START Input

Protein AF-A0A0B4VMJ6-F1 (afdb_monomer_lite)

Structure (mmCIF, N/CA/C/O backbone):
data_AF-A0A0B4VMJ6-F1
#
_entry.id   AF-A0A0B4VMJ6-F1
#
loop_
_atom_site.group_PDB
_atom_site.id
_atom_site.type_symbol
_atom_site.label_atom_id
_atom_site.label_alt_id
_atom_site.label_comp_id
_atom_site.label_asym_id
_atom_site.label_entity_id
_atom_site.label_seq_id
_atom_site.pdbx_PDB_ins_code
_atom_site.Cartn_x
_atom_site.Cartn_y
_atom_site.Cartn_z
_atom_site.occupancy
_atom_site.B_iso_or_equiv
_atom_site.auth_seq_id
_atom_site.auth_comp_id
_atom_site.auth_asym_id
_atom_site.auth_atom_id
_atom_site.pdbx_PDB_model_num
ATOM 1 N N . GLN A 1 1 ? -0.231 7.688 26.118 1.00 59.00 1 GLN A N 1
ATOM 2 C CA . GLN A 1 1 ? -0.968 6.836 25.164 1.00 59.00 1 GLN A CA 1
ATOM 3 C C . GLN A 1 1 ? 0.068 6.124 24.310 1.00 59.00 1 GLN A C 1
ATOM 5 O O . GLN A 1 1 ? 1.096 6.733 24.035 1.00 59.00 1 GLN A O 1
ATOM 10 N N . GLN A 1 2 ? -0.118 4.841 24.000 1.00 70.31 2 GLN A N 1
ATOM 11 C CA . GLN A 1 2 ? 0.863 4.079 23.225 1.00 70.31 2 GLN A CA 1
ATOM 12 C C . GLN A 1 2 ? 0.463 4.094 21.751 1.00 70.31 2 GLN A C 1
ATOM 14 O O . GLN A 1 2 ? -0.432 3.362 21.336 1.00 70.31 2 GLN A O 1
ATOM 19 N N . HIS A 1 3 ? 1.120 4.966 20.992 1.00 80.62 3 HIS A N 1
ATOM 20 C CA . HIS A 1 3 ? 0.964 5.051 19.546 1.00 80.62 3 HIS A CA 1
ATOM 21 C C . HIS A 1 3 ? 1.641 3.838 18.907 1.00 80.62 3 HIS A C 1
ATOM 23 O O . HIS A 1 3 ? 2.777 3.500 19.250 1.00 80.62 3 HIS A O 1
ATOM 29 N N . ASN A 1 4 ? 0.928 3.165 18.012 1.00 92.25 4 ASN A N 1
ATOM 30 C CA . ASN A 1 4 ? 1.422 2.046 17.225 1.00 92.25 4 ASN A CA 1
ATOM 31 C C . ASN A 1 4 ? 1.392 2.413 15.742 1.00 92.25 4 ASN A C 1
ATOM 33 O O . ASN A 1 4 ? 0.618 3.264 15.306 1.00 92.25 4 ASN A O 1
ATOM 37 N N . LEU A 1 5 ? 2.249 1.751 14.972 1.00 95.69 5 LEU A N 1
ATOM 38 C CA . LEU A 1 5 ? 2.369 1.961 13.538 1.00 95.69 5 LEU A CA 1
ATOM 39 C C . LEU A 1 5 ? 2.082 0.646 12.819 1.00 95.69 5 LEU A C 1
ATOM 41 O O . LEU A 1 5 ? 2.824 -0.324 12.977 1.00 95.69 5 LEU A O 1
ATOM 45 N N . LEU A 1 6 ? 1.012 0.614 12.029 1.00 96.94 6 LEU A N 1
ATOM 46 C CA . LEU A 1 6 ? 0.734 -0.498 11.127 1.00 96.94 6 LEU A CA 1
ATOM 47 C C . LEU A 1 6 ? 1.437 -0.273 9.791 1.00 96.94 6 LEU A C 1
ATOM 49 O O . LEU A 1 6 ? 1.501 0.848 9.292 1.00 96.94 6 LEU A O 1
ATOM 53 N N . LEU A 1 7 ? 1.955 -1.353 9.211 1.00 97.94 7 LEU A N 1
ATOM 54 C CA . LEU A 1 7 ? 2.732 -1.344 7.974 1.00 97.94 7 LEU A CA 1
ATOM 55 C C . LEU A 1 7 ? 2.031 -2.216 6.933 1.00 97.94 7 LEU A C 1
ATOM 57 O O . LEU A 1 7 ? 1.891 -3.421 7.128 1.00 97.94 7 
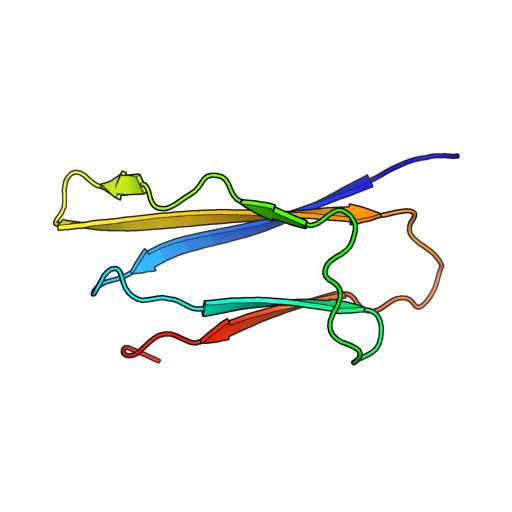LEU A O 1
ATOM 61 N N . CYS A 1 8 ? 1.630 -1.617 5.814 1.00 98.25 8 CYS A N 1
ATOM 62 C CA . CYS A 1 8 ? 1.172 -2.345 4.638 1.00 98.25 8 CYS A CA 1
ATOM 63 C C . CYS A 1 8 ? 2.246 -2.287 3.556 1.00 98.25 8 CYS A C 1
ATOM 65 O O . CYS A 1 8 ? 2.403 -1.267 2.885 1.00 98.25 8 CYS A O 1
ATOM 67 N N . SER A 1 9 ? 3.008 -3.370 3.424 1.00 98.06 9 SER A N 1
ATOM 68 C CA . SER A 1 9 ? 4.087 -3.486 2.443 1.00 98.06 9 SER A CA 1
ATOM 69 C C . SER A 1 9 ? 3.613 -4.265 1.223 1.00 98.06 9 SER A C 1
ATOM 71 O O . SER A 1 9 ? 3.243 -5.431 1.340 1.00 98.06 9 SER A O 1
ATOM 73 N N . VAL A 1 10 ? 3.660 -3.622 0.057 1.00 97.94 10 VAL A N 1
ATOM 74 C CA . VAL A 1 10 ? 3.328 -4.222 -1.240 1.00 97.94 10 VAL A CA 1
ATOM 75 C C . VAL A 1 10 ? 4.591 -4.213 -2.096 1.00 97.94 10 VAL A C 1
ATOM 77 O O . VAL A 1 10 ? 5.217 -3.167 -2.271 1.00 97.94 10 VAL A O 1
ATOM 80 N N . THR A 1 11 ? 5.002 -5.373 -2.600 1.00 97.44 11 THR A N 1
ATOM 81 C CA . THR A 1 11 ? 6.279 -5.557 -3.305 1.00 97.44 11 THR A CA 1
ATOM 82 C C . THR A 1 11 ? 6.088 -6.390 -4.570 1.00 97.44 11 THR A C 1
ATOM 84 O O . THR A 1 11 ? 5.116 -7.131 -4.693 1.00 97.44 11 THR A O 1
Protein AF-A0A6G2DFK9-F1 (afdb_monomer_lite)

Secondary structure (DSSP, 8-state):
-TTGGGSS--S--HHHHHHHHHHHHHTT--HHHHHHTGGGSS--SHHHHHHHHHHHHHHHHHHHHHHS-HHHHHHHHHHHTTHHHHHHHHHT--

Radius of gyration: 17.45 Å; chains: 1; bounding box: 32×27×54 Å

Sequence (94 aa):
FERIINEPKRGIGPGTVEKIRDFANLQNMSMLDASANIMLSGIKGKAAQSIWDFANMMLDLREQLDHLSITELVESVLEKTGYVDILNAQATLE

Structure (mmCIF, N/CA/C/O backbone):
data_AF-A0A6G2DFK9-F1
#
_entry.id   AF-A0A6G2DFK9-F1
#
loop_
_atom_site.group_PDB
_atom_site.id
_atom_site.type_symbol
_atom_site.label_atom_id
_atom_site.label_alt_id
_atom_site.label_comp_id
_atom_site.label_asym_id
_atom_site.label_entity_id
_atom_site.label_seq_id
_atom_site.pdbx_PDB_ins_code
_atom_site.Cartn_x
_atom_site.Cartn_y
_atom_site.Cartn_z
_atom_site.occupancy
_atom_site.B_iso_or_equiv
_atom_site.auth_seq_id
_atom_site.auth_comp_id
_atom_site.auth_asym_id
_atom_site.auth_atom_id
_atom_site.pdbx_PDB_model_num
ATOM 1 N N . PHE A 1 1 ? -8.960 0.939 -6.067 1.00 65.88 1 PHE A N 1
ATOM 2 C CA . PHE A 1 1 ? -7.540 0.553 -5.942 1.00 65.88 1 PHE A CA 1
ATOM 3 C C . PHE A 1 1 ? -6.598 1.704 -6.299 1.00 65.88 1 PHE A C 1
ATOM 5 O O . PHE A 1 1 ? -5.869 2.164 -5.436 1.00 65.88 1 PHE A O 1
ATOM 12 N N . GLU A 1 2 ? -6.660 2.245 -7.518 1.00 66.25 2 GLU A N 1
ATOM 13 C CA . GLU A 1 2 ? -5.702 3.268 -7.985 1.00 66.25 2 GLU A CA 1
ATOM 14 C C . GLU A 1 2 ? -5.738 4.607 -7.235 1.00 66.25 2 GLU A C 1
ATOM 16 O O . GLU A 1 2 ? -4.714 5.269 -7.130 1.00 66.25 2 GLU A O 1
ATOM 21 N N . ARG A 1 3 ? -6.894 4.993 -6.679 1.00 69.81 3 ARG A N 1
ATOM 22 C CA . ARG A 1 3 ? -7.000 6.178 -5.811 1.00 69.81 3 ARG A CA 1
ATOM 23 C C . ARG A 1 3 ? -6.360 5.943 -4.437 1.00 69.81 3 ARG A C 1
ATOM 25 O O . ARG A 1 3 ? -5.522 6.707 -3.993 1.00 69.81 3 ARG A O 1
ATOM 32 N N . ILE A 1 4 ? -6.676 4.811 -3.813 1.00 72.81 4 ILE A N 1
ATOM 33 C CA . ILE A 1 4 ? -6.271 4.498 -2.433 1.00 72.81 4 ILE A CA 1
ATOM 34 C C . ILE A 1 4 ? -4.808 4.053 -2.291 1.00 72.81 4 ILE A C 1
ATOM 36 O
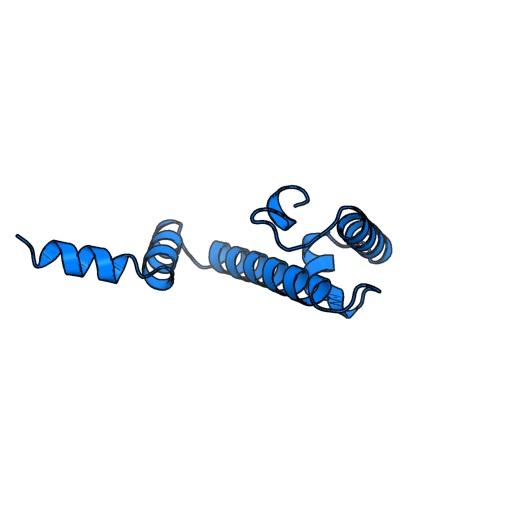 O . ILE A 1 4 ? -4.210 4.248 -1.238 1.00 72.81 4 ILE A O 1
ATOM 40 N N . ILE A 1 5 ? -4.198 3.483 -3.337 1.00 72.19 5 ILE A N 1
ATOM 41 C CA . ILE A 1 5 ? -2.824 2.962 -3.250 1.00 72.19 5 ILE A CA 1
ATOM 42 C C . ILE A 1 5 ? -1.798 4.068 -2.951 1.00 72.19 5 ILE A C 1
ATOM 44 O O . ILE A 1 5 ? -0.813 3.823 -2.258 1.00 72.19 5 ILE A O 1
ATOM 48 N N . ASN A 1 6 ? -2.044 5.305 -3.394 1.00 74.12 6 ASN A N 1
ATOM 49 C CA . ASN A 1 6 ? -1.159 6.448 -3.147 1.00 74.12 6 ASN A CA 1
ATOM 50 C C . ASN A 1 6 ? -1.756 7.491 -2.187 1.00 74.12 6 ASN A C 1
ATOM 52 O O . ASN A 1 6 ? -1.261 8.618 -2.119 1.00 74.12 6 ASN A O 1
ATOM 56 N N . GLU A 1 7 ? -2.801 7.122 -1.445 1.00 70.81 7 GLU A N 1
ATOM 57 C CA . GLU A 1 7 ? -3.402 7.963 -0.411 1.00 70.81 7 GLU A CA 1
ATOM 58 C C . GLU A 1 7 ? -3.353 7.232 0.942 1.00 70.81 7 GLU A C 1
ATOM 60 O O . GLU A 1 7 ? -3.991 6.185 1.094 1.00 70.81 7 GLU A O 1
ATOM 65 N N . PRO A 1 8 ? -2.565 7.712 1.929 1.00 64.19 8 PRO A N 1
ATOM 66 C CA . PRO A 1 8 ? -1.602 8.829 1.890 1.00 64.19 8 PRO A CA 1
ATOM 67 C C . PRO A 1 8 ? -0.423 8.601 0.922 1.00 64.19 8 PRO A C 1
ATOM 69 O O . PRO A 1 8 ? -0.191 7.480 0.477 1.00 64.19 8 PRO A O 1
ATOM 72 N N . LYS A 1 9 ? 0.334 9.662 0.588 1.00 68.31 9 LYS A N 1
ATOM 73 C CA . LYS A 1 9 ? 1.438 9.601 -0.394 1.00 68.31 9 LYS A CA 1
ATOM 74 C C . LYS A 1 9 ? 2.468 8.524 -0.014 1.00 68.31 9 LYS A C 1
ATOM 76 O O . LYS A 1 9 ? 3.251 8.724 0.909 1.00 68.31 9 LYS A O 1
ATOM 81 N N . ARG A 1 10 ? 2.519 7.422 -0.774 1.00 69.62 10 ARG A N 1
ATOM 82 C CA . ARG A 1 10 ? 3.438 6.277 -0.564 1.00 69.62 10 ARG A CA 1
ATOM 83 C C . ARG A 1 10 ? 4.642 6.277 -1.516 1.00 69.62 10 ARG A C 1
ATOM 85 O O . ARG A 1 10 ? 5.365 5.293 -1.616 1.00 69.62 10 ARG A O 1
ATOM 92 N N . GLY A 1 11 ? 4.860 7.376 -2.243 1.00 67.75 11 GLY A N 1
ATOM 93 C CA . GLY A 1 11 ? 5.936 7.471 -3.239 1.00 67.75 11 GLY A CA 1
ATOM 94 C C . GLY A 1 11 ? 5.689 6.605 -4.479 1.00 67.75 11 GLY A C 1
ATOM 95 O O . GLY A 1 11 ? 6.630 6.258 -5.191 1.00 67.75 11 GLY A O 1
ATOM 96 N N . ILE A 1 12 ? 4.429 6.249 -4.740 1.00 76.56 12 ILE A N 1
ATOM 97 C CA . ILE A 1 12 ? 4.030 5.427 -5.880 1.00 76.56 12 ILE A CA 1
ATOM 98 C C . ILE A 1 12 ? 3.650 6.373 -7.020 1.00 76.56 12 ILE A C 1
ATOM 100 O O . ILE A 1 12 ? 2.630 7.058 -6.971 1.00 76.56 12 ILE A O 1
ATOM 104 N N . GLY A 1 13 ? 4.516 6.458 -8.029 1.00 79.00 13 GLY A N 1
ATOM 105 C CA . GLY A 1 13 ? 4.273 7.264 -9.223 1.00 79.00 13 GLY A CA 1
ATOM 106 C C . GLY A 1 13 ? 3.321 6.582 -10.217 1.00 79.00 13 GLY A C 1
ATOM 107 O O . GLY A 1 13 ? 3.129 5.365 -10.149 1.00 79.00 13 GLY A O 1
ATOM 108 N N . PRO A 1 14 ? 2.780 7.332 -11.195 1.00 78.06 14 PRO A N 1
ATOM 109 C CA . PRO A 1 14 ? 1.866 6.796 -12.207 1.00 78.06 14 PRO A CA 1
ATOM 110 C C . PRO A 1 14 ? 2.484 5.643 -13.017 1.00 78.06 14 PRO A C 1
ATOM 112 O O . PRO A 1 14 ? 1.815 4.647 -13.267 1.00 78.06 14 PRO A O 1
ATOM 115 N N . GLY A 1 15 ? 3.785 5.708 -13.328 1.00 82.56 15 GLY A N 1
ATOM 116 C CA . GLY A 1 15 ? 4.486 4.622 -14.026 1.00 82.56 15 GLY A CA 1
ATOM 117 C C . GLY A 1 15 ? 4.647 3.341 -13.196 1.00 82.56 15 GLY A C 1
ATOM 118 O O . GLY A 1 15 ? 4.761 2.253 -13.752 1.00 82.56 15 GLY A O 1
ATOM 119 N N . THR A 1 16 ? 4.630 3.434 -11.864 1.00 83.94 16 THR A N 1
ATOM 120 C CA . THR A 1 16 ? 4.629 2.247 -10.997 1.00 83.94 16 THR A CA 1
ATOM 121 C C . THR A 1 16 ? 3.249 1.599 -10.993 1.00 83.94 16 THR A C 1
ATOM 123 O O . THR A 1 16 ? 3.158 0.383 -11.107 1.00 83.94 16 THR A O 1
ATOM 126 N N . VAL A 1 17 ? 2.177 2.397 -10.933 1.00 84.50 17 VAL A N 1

END Input

Required action —
Above are records with pictures. Reproduce exactly only the lines from the line with "O . ILE A 1 4" through the line with "ATOM 57 C CA", both ends included, and leave the pictures out.

Output below —
 O . ILE A 1 4 ? -4.210 4.248 -1.238 1.00 72.81 4 ILE A O 1
ATOM 40 N N . ILE A 1 5 ? -4.198 3.483 -3.337 1.00 72.19 5 ILE A N 1
ATOM 41 C CA . ILE A 1 5 ? -2.824 2.962 -3.250 1.00 72.19 5 ILE A CA 1
ATOM 42 C C . ILE A 1 5 ? -1.798 4.068 -2.951 1.00 72.19 5 ILE A C 1
ATOM 44 O O . ILE A 1 5 ? -0.813 3.823 -2.258 1.00 72.19 5 ILE A O 1
ATOM 48 N N . ASN A 1 6 ? -2.044 5.305 -3.394 1.00 74.12 6 ASN A N 1
ATOM 49 C CA . ASN A 1 6 ? -1.159 6.448 -3.147 1.00 74.12 6 ASN A CA 1
ATOM 50 C C . ASN A 1 6 ? -1.756 7.491 -2.187 1.00 74.12 6 ASN A C 1
ATOM 52 O O . ASN A 1 6 ? -1.261 8.618 -2.119 1.00 74.12 6 ASN A O 1
ATOM 56 N N . GLU A 1 7 ? -2.801 7.122 -1.445 1.00 70.81 7 GLU A N 1
ATOM 57 C CA . GLU A 1 7 ? -3.402 7.963 -0.411 1.00 70.81 7 GLU A CA 1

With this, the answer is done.